Harris County Flood Control District’s (HCFCD) Woodridge Village Excavation and Removal contract for 500,000 cubic yards with Sprint Sand & Clay is almost one-quarter complete. Sprint excavated approximately another 9,000 cubic yards in May (5.8 acre feet). That’s almost double the monthly minimum and brings the total up to 123,882 cubic yards.
Stormwater from Woodridge Village flooded hundreds of homes twice in 2019. The excavation will provide additional stormwater detention capacity to reduce flood risk downstream in the future.
May/June Photos Show Progress
The first two photos below were taken at the beginning of May and June 2023.

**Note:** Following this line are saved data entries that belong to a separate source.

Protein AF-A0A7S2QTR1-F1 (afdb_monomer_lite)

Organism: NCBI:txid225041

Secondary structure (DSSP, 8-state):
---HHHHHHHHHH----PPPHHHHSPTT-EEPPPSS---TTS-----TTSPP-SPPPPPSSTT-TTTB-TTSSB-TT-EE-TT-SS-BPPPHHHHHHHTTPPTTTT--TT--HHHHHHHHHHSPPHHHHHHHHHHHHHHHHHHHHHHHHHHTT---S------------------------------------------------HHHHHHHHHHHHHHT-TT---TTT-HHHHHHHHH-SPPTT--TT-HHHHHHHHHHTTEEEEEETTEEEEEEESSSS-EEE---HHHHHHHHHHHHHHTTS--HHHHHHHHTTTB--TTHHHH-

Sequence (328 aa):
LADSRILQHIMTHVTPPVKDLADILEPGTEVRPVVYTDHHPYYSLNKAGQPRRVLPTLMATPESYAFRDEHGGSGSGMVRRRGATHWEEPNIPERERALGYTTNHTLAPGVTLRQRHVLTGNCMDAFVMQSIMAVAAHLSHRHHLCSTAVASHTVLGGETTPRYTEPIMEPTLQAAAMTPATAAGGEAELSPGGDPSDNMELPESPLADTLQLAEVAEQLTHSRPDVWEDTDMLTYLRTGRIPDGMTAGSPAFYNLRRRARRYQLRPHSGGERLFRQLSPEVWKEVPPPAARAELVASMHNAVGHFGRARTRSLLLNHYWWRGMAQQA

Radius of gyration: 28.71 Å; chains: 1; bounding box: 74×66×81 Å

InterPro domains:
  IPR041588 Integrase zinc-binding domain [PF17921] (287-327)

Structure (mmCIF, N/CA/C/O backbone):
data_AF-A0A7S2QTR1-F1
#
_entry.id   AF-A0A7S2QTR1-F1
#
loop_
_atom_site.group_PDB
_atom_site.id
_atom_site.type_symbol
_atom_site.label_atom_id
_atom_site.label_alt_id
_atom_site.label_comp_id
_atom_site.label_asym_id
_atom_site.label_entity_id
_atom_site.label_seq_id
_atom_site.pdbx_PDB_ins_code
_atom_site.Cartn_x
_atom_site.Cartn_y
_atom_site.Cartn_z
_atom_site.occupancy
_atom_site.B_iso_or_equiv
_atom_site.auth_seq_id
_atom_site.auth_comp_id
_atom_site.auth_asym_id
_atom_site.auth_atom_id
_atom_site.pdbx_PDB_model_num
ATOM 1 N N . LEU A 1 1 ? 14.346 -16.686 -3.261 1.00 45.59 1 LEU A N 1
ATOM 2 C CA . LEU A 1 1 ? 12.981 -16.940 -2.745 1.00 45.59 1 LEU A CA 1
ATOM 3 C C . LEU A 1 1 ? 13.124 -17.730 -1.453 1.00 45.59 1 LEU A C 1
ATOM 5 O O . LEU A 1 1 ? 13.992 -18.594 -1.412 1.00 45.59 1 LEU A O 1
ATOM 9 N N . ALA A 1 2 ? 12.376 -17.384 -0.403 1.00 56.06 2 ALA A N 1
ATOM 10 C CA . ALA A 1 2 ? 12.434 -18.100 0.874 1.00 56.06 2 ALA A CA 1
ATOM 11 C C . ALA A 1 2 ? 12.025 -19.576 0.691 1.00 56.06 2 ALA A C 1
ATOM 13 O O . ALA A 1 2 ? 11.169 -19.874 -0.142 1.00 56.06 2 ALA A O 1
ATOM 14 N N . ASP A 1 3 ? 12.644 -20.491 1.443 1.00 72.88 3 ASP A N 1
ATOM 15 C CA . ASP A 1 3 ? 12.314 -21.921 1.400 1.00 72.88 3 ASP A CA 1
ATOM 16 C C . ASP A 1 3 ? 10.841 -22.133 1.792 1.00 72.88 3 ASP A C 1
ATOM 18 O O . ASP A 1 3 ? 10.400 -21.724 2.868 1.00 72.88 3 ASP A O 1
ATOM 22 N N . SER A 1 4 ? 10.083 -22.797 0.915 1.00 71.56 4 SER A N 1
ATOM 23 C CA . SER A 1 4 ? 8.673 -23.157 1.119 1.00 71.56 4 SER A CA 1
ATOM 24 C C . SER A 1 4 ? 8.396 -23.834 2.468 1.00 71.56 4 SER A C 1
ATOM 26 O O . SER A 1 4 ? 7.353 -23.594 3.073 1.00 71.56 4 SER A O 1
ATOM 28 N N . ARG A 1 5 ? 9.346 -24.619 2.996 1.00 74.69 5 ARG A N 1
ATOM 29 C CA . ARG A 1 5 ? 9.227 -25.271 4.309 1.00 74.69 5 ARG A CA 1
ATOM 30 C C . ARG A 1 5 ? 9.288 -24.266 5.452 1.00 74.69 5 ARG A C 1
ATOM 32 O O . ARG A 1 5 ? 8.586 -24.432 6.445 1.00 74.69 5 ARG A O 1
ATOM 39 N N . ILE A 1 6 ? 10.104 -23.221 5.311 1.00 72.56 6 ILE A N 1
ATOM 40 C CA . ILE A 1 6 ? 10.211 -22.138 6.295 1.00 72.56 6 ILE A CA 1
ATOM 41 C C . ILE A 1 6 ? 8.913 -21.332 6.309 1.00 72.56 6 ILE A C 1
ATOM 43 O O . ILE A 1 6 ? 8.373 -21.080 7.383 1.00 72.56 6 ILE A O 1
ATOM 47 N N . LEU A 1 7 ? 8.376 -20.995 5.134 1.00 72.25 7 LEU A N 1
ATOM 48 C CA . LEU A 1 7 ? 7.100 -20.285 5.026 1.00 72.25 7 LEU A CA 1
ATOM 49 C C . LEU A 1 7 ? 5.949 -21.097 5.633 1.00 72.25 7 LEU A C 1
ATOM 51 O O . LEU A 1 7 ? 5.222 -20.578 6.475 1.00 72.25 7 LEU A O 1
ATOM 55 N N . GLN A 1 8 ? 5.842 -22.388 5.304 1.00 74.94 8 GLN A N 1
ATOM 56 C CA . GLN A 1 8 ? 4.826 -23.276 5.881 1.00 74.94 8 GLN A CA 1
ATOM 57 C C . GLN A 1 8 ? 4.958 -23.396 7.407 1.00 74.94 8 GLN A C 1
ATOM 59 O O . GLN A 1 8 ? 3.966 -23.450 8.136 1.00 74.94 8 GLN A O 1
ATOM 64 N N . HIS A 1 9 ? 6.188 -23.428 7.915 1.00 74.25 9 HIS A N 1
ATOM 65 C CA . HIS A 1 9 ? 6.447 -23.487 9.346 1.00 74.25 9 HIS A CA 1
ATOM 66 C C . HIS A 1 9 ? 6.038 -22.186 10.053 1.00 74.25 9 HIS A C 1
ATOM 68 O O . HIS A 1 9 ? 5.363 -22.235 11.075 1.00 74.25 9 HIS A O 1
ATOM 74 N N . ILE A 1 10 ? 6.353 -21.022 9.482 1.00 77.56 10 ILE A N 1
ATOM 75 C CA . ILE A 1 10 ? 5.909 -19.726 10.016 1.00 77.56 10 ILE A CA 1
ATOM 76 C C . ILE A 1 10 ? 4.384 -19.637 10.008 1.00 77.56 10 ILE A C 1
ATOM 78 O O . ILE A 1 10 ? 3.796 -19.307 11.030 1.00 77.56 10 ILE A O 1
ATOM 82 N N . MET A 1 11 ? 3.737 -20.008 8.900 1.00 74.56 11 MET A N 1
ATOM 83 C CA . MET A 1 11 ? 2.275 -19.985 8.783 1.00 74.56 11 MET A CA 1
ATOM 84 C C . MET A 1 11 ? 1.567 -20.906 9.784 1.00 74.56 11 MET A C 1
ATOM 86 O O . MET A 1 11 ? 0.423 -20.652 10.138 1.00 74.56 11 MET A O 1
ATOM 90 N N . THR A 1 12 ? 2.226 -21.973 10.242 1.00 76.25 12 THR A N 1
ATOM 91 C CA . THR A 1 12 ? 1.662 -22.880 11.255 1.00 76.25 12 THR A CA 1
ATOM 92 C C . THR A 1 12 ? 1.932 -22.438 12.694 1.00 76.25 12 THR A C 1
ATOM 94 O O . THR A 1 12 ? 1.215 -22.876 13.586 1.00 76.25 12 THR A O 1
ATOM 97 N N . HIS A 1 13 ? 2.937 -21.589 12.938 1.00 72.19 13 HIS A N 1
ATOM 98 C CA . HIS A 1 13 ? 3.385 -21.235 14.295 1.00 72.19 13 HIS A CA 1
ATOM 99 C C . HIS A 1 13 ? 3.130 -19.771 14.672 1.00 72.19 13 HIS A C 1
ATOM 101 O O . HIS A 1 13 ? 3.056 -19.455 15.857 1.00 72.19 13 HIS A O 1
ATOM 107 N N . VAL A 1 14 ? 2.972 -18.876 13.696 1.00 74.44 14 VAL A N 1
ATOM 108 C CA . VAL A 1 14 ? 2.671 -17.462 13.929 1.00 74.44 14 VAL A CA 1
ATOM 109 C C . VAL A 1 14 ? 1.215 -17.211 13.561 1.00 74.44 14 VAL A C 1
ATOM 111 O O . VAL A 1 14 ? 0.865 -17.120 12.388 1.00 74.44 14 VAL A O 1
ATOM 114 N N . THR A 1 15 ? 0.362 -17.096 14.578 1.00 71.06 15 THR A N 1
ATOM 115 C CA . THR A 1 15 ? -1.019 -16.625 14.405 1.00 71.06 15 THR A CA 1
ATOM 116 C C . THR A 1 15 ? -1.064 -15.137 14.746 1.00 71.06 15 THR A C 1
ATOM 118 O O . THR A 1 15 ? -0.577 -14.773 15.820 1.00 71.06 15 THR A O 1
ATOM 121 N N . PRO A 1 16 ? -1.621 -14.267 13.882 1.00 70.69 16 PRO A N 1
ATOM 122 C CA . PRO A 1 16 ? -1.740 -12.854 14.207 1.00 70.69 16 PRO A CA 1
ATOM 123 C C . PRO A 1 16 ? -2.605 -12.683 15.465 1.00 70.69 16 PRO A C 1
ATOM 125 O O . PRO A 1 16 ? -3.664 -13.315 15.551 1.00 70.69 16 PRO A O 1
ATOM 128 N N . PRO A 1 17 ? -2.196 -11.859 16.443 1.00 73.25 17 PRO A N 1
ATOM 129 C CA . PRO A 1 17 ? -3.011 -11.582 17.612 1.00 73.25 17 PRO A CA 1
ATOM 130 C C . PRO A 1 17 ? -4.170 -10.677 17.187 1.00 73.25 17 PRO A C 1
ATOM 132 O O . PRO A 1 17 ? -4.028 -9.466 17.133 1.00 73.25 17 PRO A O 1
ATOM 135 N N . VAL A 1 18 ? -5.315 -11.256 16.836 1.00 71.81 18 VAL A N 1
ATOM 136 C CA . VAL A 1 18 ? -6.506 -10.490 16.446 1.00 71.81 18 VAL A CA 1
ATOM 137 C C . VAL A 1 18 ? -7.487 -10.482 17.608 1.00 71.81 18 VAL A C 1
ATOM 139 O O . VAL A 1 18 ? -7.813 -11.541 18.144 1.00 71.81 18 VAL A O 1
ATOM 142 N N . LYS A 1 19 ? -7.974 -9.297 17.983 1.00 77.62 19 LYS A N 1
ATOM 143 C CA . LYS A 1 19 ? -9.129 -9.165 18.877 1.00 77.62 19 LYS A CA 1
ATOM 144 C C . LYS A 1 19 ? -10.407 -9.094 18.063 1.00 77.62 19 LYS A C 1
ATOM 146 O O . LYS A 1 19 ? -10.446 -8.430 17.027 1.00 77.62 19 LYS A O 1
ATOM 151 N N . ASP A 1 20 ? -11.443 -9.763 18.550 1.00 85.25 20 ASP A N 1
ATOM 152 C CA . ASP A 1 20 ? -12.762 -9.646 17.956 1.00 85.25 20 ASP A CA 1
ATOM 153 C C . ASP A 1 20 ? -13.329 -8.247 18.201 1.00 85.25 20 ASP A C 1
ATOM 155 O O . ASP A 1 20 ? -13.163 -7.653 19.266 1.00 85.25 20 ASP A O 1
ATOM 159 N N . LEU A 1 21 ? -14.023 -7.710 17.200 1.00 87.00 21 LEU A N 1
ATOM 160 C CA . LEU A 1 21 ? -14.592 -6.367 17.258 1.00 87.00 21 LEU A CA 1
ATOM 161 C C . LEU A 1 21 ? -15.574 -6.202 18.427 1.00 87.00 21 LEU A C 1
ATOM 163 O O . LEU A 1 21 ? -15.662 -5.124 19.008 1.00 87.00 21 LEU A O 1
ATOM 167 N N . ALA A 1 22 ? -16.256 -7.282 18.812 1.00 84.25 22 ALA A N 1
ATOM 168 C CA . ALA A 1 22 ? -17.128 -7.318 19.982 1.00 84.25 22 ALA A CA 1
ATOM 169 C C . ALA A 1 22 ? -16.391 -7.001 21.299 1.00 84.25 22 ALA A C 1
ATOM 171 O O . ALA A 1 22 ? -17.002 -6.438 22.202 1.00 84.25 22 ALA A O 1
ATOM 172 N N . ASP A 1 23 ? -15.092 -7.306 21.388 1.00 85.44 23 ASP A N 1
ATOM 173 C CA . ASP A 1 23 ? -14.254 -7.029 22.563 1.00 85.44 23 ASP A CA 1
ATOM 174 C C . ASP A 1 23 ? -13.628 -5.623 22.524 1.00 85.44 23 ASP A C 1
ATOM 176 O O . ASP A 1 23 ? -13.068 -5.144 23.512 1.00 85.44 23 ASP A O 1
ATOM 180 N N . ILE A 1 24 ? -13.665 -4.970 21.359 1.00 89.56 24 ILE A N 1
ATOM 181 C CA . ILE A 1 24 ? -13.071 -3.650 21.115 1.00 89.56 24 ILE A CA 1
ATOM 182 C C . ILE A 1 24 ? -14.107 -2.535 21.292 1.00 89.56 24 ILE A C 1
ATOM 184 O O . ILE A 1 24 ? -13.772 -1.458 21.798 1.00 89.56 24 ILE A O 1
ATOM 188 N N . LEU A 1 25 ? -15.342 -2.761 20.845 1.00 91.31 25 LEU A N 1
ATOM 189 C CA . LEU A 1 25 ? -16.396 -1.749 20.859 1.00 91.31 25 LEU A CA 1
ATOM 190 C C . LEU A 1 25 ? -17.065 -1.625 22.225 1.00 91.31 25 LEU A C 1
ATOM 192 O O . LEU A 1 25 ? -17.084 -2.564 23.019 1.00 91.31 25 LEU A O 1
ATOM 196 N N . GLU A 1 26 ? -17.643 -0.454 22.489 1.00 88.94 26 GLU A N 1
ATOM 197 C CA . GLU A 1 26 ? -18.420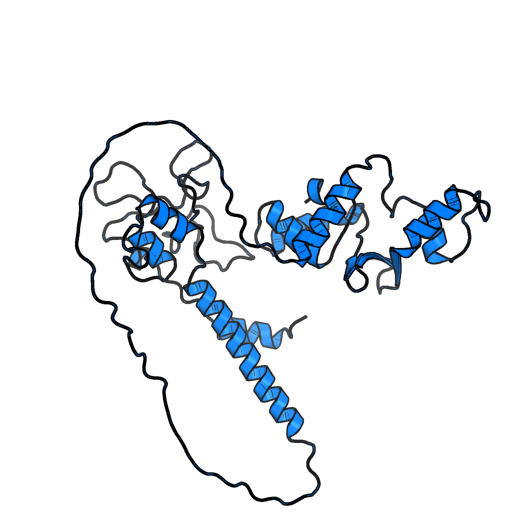 -0.262 23.711 1.00 88.94 26 GLU A CA 1
ATOM 198 C C . GLU A 1 26 ? -19.644 -1.204 23.750 1.00 88.94 26 GLU A C 1
ATOM 200 O O . GLU A 1 26 ? -20.267 -1.455 22.706 1.00 88.94 26 GLU A O 1
ATOM 205 N N . PRO A 1 27 ? -20.046 -1.710 24.932 1.00 87.56 27 PRO A N 1
ATOM 206 C CA . PRO A 1 27 ? -21.184 -2.615 25.055 1.00 87.56 27 PRO A CA 1
ATOM 207 C C . PRO A 1 27 ? -22.474 -2.055 24.440 1.00 87.56 27 PRO A C 1
ATOM 209 O O . PRO A 1 27 ? -22.886 -0.926 24.708 1.00 87.56 27 PRO A O 1
ATOM 212 N N . GLY A 1 28 ? -23.156 -2.877 23.640 1.00 84.75 28 GLY A N 1
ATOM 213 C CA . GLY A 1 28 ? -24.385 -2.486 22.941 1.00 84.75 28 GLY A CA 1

Up until now, Sprint has been excavating from west to east. Now, they seem to be excavating primarily from south to north.
HCFCD spokesperson Amy Crouser said that, “Essentially, the contractor is free to excavate where they want within the provided footprint.”
Where Does Woodridge Village Excavation Go From Here?
Sprint has excavated 76.8 acre feet so far. That brings the current detention capacity (old plus new) to 348 acre feet. That’s 90% of what Woodridge Village needs to meet Atlas-14 requirements.
Here’s how all that looks in a table.
|Acre Feet of Stormwater Detention||% of Ultimate|
|Site Had When Purchased from Perry Homes||271||47%|
|Has as of 6/4/23||348||60%|
|Atlas 14 Requires||385||66%|
|If Sprint Excavates All 500K Cubic Feet||580||100%|
Sprint’s contract calls for excavating UP TO 500,000 cubic yards. Any excavation beyond Atlas-14 needs would create a safety hedge against future needs should they increase.
Sprint will make only $1,000 from its Woodridge Village excavation contract, but will make its profit by selling the dirt at market rates. It’s a good deal for taxpayers, but carries some uncertainty with it.
A lot of flexibility exists for both parties in an E&R contract. If the demand for dirt dries up and excavation slows, HCFCD and Sprint could modify the E&R contract to complete a smaller detention basin sooner. But I assume it would still meet Atlas 14 requirements at a minimum.
But simply excavating the dirt isn’t the end of the job. Harris County still needs to slope the sides, plant grass, and tie the new basin into the site’s existing stormwater-detention-basin network.
HCFCD and Harris County Purchasing are currently evaluating consultants’ bids to draw up the final construction plans.